Items from a data source:

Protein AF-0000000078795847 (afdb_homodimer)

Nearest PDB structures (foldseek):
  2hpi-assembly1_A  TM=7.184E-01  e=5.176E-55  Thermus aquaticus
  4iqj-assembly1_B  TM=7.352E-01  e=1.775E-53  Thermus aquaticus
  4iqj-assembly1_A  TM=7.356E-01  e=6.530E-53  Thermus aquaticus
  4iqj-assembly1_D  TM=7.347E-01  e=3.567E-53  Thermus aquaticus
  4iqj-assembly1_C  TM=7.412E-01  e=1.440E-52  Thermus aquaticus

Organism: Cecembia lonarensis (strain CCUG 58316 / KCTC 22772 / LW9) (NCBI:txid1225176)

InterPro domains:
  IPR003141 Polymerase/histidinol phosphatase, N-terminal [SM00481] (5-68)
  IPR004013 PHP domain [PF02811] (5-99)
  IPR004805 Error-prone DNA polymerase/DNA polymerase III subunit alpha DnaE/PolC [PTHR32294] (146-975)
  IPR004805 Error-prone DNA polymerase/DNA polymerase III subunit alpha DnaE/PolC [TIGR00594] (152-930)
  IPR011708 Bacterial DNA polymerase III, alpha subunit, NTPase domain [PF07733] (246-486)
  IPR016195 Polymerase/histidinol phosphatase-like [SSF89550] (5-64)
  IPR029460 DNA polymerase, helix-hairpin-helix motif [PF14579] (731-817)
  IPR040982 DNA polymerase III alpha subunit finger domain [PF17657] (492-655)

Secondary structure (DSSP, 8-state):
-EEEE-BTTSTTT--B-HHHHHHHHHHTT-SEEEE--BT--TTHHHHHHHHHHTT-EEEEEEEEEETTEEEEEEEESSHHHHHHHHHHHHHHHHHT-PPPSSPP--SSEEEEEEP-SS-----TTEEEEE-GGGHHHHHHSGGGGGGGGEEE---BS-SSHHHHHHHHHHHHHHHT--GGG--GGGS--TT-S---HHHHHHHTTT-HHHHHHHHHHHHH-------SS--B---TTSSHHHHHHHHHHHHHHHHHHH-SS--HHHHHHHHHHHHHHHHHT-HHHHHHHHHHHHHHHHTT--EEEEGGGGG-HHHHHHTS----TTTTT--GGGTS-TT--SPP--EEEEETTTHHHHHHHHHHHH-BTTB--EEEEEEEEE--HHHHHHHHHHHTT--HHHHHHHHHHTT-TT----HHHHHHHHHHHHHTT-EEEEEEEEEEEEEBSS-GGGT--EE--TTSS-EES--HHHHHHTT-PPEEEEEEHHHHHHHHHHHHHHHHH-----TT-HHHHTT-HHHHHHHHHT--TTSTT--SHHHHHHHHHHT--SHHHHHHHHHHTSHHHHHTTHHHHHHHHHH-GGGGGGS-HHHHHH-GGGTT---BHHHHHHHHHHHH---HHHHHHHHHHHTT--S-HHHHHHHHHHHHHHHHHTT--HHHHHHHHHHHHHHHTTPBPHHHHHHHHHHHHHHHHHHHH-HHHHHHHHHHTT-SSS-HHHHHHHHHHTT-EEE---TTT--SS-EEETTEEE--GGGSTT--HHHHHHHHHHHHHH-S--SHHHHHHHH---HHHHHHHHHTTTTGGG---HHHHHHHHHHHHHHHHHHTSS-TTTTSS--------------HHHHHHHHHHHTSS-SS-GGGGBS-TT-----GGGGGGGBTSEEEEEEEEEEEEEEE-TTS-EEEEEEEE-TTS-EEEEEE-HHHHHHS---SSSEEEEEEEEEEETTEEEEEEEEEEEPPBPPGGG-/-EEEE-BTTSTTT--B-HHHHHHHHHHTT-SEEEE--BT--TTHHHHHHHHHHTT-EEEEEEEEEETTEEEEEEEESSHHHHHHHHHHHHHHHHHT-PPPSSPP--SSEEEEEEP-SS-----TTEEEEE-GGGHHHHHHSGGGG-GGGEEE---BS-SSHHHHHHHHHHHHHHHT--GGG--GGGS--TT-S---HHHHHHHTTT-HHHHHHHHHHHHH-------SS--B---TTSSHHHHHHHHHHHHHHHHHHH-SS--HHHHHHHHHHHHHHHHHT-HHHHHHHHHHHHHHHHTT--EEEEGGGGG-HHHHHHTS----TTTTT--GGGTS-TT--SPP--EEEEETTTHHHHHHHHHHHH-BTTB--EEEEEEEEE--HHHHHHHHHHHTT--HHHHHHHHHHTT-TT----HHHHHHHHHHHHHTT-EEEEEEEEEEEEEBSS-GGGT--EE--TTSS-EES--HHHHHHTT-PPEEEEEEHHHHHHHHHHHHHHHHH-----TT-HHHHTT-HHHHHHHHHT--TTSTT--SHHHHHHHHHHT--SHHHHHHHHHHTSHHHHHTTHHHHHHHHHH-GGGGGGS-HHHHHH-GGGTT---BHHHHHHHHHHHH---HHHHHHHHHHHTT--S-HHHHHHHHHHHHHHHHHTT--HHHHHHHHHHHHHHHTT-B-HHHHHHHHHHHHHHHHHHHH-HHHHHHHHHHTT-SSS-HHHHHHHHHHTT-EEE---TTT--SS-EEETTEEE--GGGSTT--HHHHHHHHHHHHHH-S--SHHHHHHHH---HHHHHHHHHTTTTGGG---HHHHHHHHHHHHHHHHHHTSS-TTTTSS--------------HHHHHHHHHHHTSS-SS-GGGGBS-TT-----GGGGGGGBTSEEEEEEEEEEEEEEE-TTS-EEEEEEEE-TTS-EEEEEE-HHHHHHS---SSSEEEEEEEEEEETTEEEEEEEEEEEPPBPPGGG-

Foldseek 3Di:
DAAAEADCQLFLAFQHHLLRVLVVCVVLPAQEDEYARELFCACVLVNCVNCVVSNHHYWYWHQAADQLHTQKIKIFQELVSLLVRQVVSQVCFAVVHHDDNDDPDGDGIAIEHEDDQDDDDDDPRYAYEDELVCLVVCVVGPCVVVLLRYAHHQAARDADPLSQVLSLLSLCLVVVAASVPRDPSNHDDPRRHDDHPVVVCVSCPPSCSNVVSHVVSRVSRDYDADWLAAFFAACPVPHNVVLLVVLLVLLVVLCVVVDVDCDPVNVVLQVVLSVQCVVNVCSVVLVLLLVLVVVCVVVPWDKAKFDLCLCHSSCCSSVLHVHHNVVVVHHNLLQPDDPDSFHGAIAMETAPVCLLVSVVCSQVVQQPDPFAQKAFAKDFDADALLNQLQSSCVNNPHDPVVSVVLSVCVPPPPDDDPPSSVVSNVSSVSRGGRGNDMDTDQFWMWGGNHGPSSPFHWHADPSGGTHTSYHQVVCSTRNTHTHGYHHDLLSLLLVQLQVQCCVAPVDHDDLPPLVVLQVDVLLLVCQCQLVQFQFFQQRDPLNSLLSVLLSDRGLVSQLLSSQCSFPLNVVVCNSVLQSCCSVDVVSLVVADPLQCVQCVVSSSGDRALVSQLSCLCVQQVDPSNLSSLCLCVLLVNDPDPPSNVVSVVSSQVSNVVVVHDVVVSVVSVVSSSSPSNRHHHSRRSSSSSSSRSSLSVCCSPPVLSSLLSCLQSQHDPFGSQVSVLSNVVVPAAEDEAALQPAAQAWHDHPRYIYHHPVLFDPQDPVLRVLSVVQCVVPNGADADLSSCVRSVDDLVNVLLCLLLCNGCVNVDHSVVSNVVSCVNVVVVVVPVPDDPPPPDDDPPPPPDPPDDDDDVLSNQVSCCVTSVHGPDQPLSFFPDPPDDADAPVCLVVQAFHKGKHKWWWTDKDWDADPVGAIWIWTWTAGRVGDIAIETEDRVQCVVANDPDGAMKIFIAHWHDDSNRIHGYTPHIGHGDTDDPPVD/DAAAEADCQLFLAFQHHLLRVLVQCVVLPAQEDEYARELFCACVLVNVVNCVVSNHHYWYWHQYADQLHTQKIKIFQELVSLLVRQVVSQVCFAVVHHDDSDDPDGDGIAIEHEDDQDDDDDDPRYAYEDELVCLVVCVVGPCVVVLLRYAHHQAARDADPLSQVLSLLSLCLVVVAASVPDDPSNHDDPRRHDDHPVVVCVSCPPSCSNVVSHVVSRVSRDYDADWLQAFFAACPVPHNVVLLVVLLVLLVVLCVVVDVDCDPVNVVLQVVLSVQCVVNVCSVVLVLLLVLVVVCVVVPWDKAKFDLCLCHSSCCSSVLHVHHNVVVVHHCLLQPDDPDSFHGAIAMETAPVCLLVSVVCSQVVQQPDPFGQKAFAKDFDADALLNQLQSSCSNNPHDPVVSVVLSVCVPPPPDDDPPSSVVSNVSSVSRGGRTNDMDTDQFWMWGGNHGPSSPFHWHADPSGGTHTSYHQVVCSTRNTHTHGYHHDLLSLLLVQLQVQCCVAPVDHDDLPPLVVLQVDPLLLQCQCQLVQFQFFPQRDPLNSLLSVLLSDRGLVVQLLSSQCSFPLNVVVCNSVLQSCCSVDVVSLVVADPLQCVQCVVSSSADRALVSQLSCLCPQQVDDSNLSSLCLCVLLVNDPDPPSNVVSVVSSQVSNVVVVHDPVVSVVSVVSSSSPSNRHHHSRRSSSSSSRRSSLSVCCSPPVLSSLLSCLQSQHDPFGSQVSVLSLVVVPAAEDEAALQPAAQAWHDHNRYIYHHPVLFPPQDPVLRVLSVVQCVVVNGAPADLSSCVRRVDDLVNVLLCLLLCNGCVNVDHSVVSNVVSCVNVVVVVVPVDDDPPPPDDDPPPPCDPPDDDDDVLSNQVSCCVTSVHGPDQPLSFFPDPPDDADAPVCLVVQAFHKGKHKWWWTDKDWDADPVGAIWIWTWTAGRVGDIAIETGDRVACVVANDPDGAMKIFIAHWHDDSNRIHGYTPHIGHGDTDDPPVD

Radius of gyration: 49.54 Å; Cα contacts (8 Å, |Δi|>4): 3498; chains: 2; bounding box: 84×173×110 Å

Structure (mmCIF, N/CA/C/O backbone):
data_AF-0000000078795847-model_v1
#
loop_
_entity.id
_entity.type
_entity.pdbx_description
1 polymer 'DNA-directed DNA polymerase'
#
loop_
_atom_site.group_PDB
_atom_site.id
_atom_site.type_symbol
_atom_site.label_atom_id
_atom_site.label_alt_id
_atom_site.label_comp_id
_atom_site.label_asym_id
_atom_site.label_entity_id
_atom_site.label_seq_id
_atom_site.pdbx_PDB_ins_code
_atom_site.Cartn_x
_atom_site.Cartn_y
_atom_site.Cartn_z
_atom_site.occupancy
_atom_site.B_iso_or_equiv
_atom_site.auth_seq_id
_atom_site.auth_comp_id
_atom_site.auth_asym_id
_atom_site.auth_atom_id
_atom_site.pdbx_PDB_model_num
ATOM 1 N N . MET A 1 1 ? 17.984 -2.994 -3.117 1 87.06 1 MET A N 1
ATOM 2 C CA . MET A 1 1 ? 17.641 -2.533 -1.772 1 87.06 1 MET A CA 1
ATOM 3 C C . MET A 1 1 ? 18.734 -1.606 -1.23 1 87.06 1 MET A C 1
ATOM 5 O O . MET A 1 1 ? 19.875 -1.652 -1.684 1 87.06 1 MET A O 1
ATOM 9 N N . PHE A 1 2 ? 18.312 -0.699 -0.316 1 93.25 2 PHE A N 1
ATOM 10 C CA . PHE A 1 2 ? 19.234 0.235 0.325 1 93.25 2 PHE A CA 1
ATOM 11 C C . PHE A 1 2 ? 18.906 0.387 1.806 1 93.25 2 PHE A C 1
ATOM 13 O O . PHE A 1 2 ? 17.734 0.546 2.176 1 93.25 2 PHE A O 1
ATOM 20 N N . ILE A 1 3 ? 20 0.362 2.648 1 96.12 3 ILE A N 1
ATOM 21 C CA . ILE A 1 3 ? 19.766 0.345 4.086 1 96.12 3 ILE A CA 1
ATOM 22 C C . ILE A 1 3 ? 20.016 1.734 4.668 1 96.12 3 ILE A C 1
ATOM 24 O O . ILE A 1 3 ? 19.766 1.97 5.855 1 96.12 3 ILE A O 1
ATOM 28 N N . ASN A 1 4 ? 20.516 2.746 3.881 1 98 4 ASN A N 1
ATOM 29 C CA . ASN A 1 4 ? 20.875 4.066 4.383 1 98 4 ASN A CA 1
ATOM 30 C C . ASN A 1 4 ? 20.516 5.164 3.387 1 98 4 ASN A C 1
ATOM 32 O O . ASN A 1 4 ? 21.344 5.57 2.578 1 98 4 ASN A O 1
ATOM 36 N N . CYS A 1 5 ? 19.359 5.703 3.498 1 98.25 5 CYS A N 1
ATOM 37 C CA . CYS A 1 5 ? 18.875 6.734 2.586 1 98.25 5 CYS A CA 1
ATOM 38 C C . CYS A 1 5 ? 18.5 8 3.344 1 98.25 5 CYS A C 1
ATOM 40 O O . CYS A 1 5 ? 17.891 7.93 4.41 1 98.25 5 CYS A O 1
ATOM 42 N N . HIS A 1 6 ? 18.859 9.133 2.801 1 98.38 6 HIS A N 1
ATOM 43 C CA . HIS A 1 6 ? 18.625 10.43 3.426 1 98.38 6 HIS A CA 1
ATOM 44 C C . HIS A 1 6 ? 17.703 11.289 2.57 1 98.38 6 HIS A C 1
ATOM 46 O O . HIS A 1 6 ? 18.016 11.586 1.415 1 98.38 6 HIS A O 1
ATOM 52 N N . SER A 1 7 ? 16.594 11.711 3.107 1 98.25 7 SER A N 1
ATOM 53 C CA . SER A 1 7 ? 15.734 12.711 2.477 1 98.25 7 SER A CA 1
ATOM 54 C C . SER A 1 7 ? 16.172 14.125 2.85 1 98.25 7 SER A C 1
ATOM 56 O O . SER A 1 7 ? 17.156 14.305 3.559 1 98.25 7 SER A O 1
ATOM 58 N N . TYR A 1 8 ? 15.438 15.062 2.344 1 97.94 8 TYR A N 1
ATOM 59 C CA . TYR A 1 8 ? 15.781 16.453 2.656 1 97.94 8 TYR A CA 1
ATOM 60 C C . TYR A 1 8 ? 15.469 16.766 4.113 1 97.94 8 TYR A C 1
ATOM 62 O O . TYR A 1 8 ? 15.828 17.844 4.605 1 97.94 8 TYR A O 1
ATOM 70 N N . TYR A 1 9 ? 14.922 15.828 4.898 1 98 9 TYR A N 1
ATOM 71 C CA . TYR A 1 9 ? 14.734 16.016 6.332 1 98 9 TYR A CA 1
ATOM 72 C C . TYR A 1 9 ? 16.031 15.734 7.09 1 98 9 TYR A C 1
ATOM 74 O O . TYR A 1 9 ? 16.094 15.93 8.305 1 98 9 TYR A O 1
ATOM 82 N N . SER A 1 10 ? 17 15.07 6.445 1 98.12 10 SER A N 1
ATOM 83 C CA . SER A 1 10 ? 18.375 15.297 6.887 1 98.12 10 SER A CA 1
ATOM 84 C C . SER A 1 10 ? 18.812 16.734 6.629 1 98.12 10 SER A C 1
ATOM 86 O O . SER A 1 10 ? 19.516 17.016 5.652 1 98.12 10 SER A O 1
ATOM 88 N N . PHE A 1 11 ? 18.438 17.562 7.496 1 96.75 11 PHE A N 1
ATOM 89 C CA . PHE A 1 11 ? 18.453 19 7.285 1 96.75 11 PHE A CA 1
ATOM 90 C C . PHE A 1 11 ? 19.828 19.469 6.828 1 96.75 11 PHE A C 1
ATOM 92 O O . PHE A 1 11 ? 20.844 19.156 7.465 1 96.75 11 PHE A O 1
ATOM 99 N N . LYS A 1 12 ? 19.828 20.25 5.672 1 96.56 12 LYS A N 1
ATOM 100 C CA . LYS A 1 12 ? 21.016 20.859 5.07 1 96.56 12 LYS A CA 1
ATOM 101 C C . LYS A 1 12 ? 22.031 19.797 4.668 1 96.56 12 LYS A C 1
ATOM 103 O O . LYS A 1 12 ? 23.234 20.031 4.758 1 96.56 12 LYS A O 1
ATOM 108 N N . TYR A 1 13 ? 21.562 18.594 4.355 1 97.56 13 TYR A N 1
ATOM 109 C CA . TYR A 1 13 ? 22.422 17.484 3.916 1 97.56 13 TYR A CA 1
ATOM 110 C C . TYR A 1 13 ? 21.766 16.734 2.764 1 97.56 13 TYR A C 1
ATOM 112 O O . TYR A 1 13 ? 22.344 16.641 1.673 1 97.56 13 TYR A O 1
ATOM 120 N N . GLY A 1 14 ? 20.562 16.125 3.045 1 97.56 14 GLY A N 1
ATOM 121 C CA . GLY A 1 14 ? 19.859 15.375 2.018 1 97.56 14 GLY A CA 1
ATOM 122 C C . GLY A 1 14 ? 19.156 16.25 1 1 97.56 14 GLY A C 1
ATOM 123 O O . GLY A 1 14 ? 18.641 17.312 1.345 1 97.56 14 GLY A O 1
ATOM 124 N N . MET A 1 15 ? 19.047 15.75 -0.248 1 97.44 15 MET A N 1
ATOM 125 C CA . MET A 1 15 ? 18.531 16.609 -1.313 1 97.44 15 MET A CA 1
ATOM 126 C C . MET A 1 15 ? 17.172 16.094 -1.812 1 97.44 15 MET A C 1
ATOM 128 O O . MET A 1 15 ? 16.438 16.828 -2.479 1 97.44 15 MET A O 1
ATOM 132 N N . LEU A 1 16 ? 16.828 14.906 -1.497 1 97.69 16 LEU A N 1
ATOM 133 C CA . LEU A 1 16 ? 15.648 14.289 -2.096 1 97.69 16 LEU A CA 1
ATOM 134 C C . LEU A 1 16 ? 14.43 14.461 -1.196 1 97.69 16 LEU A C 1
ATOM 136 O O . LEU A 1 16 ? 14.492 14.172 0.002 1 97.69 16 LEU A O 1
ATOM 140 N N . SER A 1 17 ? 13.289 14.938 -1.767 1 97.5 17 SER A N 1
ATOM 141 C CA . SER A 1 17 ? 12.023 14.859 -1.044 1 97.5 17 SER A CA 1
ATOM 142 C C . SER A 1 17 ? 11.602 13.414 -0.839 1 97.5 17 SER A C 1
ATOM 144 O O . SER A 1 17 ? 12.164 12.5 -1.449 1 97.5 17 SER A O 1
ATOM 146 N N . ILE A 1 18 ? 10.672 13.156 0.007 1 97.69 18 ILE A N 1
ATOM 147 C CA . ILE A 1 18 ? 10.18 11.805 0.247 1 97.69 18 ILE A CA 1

- [Brief]: All that should appear in the response is the run of lines from the first line of the entries through the line containing "Organism: Cecembia lonarensis", copied exactly.

- [Your response]:
Protein AF-0000000078795847 (afdb_homodimer)

Nearest PDB structures (foldseek):
  2hpi-assembly1_A  TM=7.184E-01  e=5.176E-55  Thermus aquaticus
  4iqj-assembly1_B  TM=7.352E-01  e=1.775E-53  Thermus aquaticus
  4iqj-assembly1_A  TM=7.356E-01  e=6.530E-53  Thermus aquaticus
  4iqj-assembly1_D  TM=7.347E-01  e=3.567E-53  Thermus aquaticus
  4iqj-assembly1_C  TM=7.412E-01  e=1.440E-52  Thermus aquaticus

Organism: Cecembia lonarensis (strain CCUG 58316 / KCTC 22772 / LW9) (NCBI:txid1225176)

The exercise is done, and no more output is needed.